Back to our passage. The issue to Jeremiah, once he received this seemingly nonsensical directive, is this and only this: is Yahweh worthy of faith, love, and obedience?

That, right there, is the archetypal question. It was that same question in the Garden, and it was at that same point that our great-great-greats answered wrongly, and doomed us all.

You see, they had a word from God that was also clear and sufficient: don't eat the fruit of this tree, or you will die. In that, they actually had more than Jeremiah had, in that they had a known consequence. So the issue was exactly the same: was Yahweh worthy of faith, love, and obedience?

Sure, they could have asked a million questions. Why that tree? Why make that tree? Why put that tree there? and on and on. But the trump to every last question was the answer to the same four questions above, and the answer would have been exactly the same. Did they need to know the answers to any of those questions in order to know what they must do, and why? No.

But Eve listened to Satan, and decided that epistemological autonomy was the way for her. Maybe Yahweh was right, maybe He was wrong. Who knows? She would decide for herself. She would cull reasons and information from sources that made sense to her, and give and pursue the answer that made sense to her. The locus of authority, the pivot-point of the universe, shifted at that moment from the throne of Yahweh to the mind of Eve — though only in her mind.

And Adam said, "Sure, honey, whatever." 

And what in the world does that have to do with the post's title?

Simple. We can ask a million questions about God's Word, too. Why did this and that happen, according to the Bible? Why can't men do this and this, and why must they do that and that? Why can't women do this and this, and why must they do that and that? And children? Why must we believe this, and disbelieve that? Why must we preach this, and denounce that?

While I am forced to say that we are, all of us, inconsistent with what we should believe and do, and we all fail and sin in one way or another; I am equally forced to say that we are compelled to ask and answer the same four questions as we posed of Yahweh's quizzical-but-crystal-clear command to Jeremiah, above.

This is the dividing-point between orthodoxy and heterodoxy, and between faithfulness and faithlessness. And here, too, is the dividing-point between those who rest in the sufficiency of Scripture, and the endlessly-discontented Leaky Canoneers. 

Both groups share in common that the Bible doesn't tell them all that they would like to know or hear.
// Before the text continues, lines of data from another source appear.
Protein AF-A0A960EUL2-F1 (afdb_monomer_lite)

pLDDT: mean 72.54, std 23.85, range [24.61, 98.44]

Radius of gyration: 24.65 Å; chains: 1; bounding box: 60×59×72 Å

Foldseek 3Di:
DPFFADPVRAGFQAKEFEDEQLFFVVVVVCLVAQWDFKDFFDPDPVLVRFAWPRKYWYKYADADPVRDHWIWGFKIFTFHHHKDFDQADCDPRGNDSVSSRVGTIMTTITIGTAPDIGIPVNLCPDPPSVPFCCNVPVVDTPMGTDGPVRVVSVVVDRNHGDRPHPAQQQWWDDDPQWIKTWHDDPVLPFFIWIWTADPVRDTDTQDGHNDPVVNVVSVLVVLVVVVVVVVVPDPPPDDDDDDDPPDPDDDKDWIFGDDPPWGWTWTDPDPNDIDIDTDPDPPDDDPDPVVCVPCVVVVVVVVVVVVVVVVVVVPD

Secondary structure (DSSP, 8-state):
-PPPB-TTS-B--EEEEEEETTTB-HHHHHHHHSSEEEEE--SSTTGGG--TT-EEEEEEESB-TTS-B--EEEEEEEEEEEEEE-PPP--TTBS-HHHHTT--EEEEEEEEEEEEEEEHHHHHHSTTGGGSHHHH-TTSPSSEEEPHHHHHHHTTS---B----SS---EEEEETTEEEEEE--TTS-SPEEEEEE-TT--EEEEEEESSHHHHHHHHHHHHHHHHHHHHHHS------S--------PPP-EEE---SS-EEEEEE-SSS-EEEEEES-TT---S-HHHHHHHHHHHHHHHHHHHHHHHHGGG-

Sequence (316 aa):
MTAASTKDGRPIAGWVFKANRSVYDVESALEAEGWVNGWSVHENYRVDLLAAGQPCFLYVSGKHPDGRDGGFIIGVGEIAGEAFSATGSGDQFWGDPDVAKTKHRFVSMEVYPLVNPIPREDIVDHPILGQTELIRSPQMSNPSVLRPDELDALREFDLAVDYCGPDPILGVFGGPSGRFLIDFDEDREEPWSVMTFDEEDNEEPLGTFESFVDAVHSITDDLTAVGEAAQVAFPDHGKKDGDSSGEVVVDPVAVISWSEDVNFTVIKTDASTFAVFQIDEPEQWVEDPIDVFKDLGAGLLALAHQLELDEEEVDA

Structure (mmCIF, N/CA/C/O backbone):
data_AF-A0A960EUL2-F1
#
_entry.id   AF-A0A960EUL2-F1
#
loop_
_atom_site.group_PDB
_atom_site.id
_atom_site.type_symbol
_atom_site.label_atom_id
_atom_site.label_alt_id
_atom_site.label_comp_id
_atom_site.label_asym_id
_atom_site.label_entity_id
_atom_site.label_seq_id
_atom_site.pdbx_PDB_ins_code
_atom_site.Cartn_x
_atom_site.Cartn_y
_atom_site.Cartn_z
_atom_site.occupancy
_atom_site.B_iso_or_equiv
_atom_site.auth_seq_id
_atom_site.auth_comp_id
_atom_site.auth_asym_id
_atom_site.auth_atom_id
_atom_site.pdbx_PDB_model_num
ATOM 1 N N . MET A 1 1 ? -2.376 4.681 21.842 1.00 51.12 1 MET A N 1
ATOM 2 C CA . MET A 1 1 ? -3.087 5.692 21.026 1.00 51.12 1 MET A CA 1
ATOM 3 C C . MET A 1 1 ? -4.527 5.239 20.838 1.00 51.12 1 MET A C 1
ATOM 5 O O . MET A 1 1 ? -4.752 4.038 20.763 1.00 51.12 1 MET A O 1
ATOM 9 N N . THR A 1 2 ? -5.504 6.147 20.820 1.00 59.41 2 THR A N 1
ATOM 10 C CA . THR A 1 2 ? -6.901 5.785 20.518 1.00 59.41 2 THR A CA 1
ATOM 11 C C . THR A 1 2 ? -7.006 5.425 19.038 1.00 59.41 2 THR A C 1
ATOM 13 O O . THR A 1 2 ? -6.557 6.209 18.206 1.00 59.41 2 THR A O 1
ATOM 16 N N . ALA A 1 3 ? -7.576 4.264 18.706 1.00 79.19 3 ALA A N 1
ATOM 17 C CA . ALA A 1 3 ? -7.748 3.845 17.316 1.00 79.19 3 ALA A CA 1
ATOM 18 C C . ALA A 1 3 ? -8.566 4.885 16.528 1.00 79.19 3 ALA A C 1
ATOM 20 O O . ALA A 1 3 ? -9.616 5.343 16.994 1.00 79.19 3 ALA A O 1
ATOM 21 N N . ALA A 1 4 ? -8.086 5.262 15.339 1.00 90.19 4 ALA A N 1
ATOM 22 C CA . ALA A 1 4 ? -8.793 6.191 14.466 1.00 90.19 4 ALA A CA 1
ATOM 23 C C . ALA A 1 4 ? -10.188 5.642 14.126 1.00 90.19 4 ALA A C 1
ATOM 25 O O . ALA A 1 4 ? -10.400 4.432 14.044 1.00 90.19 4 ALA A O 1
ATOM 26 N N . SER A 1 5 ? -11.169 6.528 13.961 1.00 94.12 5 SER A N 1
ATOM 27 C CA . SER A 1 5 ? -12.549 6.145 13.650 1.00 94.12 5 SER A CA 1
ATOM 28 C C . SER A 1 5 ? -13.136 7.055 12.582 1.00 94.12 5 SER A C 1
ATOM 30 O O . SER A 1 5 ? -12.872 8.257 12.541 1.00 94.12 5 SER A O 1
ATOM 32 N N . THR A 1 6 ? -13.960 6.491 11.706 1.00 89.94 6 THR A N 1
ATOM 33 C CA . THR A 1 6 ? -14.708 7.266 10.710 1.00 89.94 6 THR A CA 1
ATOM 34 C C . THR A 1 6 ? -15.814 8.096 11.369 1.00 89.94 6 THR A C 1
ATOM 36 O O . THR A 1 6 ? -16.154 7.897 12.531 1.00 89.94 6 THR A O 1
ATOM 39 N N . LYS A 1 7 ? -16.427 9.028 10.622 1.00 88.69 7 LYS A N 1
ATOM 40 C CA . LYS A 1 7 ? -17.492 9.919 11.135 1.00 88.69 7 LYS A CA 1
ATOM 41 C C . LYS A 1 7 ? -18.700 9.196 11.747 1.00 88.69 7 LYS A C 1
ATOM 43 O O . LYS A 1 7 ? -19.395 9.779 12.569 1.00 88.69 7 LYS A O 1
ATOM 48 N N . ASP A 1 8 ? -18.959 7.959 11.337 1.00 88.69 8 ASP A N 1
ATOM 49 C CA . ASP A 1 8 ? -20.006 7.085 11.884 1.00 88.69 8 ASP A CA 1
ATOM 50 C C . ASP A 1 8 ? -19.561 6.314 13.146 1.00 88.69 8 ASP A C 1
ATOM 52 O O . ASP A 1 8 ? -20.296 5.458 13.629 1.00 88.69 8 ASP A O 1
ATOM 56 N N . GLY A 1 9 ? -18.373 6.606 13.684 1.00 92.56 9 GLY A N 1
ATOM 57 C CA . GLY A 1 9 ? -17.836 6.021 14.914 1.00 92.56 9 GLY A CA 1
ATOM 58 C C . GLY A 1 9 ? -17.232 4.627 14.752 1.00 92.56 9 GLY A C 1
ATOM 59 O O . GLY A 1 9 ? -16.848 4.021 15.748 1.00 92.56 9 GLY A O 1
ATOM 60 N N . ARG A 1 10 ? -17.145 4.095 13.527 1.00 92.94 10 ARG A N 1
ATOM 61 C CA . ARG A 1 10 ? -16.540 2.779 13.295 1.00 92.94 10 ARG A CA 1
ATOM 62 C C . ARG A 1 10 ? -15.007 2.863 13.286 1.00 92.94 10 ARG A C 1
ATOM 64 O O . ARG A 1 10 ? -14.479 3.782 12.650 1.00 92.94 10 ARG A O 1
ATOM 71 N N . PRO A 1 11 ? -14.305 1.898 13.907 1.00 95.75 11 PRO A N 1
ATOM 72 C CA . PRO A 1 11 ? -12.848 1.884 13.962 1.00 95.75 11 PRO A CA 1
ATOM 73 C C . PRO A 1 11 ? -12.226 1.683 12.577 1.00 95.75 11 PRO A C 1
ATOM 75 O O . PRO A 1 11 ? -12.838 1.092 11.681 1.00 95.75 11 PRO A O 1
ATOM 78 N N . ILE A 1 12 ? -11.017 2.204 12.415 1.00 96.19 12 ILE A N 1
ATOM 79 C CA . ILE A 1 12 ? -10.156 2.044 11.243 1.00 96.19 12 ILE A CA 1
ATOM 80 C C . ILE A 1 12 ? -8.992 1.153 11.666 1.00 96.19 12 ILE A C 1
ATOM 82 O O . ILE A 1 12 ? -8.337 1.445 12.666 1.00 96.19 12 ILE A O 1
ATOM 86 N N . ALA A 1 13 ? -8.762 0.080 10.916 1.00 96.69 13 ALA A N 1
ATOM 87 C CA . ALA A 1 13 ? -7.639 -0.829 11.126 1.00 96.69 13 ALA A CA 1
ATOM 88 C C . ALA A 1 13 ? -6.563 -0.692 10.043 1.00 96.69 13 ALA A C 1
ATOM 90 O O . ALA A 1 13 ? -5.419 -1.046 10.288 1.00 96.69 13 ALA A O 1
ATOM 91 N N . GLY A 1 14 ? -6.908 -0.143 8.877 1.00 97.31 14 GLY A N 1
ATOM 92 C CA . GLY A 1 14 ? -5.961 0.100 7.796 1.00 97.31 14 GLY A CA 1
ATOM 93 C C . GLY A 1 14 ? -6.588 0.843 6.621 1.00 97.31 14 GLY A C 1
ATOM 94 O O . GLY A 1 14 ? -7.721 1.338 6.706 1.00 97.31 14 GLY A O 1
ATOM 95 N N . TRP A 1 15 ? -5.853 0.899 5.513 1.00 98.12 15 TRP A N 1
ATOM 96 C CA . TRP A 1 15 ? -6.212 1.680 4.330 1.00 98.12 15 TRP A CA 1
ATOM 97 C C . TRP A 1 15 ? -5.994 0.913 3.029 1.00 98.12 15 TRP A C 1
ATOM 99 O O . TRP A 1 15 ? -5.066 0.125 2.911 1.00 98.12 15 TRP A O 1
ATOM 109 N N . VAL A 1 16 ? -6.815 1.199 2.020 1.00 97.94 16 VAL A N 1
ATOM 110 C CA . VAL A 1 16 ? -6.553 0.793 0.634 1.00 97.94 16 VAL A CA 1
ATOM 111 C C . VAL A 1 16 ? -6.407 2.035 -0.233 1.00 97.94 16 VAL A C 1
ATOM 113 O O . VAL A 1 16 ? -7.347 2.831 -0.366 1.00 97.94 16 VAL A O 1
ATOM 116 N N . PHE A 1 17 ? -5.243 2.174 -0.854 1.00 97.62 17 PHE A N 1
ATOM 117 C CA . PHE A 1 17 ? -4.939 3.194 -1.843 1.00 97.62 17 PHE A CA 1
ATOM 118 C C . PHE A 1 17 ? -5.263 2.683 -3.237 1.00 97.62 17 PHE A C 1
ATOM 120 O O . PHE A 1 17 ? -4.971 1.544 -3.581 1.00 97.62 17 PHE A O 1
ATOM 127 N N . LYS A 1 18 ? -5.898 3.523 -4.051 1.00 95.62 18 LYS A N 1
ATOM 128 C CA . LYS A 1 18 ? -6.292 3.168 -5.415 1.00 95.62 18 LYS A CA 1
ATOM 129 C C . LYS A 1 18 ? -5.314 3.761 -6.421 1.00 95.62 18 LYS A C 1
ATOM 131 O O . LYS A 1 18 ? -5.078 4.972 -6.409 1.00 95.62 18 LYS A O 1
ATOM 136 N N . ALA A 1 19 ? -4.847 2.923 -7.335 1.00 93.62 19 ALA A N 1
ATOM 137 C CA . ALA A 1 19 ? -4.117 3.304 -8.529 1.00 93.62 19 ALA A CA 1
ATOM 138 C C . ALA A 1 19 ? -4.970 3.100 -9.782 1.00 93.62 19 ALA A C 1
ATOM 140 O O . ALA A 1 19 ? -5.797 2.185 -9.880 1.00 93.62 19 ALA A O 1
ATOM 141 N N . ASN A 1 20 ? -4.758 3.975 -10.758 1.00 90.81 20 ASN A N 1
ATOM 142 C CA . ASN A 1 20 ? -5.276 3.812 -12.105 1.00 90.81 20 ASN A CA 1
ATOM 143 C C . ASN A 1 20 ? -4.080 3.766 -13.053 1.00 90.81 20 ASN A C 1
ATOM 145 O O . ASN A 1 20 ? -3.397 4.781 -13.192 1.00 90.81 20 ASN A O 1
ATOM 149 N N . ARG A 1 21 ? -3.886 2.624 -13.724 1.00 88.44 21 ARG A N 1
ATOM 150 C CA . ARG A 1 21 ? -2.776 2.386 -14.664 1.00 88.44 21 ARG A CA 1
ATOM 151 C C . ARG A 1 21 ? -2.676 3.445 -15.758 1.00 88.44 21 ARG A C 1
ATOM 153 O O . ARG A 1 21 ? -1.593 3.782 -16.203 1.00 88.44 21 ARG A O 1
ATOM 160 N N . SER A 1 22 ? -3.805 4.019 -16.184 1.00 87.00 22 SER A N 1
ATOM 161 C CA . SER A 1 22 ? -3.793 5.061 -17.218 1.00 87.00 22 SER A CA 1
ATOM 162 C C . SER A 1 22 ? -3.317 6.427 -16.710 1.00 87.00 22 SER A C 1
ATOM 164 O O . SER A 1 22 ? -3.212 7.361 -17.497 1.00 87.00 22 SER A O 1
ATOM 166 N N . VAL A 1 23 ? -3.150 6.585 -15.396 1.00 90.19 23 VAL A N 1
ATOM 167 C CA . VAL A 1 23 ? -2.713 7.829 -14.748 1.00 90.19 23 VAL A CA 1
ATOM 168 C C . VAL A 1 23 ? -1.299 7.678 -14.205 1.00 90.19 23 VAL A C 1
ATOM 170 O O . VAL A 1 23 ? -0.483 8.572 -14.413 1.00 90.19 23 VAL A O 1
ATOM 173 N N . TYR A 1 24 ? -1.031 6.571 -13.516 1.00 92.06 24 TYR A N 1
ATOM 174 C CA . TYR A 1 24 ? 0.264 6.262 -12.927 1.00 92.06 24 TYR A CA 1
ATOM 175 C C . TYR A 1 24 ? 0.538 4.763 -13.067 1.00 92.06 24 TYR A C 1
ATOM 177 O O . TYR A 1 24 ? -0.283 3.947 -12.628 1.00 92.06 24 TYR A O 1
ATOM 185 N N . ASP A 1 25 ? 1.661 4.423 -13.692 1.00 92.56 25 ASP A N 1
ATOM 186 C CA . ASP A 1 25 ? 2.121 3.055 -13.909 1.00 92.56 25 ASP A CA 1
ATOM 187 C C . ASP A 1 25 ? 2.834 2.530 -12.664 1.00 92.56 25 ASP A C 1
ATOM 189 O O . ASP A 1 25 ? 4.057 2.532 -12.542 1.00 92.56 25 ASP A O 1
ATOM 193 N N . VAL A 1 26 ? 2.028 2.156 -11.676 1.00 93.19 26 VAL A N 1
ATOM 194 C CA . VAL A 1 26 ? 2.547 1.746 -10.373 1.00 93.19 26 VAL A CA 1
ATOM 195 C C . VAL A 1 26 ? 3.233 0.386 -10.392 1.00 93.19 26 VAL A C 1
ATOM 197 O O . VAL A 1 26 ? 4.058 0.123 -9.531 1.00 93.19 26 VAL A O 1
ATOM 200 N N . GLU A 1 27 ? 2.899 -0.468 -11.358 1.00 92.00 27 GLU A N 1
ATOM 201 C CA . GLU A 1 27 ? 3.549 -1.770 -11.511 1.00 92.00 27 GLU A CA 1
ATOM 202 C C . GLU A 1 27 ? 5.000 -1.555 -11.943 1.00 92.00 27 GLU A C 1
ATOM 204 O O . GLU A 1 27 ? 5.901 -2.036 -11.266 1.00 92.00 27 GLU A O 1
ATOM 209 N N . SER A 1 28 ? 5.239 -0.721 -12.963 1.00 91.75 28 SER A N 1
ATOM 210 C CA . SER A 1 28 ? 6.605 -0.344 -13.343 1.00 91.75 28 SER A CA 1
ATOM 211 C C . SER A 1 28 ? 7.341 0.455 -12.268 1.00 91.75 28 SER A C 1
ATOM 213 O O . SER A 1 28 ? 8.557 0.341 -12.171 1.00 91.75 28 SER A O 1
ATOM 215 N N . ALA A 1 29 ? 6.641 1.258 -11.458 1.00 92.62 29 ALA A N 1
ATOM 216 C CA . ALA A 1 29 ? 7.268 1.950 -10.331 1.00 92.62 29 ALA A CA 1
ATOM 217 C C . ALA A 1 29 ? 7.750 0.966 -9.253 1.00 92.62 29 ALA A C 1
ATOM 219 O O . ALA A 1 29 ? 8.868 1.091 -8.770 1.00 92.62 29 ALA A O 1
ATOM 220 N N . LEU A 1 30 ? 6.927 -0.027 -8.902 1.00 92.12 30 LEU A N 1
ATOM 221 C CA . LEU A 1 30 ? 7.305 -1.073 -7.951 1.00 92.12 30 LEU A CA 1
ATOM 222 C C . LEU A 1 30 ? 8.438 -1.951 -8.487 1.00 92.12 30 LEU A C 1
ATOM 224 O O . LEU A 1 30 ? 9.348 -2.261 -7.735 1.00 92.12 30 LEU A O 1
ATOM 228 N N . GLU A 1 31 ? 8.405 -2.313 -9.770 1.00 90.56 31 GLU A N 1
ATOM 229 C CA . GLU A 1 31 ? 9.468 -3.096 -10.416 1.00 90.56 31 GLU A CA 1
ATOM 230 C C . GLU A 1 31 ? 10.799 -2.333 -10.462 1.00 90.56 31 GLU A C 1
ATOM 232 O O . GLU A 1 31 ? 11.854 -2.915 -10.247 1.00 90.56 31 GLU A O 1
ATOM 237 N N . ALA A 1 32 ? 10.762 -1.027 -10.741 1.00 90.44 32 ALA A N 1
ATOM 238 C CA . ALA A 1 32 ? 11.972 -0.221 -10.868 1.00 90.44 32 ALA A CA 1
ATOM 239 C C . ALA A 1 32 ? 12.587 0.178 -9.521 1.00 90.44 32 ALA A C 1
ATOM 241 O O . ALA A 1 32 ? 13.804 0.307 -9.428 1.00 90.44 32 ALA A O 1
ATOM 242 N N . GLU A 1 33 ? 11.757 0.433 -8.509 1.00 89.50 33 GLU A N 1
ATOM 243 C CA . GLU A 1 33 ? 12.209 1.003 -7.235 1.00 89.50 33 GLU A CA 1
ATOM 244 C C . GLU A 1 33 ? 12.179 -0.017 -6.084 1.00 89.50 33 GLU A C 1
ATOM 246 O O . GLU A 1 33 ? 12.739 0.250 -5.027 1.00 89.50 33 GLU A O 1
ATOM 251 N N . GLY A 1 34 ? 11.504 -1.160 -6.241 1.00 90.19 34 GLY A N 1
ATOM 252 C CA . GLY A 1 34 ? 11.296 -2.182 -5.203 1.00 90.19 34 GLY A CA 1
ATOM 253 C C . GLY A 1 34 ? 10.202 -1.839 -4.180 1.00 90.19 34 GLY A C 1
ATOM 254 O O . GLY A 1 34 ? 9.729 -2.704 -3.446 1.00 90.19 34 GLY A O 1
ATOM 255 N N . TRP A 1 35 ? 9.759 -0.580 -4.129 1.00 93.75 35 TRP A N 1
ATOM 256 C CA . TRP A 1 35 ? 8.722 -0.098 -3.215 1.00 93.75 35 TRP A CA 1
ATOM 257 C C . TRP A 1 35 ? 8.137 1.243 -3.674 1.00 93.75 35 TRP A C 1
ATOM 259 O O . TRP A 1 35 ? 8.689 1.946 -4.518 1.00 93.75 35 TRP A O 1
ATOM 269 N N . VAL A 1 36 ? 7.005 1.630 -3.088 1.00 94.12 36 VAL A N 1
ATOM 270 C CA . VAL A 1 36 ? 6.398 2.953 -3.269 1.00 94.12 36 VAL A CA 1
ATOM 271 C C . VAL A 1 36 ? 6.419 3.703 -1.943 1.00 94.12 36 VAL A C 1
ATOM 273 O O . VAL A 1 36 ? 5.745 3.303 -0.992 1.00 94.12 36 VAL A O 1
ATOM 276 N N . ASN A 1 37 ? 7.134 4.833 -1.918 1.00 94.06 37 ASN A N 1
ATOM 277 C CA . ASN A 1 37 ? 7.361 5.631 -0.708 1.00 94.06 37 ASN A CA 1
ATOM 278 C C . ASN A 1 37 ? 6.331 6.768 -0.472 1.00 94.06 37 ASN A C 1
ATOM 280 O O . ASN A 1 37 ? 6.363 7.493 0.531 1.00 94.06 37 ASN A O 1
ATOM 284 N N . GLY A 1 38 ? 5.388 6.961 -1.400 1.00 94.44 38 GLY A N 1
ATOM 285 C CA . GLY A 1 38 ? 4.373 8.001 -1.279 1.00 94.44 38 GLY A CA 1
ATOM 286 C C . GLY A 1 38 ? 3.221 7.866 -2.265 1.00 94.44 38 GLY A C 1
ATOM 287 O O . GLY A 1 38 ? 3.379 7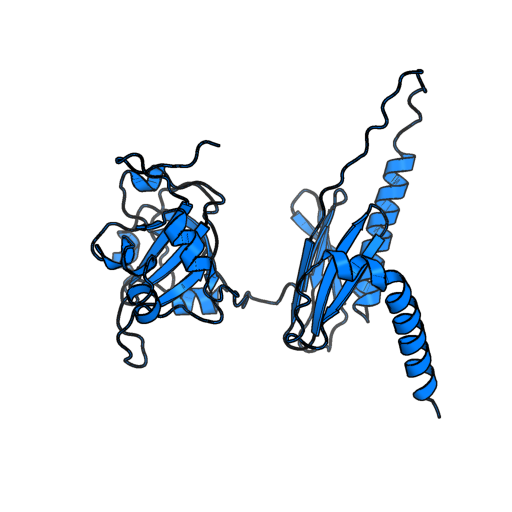.370 -3.377 1.00 94.44 38 GLY A O 1
ATOM 288 N N . TRP A 1 39 ? 2.034 8.339 -1.872 1.00 96.31 39 TRP A N 1
ATOM 289 C CA . TRP A 1 39 ? 0.844 8.258 -2.725 1.00 96.31 39 TRP A CA 1
ATOM 290 C C . TRP A 1 39 ? -0.020 9.500 -2.695 1.00 96.31 39 TRP A C 1
ATOM 292 O O . TRP A 1 39 ? -0.266 10.087 -1.639 1.00 96.31 39 TRP A O 1
ATOM 302 N N . SER A 1 40 ? -0.560 9.866 -3.858 1.00 95.12 40 SER A N 1
ATOM 303 C CA . SER A 1 40 ? -1.504 10.978 -3.943 1.00 95.12 40 SER A CA 1
ATOM 304 C C . SER A 1 40 ? -2.859 10.611 -3.329 1.00 95.12 40 SER A C 1
ATOM 306 O O . SER A 1 40 ? -3.453 9.569 -3.625 1.00 95.12 40 SER A O 1
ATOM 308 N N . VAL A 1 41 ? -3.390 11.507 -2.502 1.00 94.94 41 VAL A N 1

The difference is that the first category trusts God's wisdom and goodness, and sets itself in faith to make the most of every bit God's abundant provision — whereas the second sets itself to invent and pursue different avenues to get the experiences and knowledge they demand.

Though both claim "faith" as their motivator, I think the Biblical definition and illustration will properly apply only to one of the orientations.

To the other, other Bible words and other analyses will apply.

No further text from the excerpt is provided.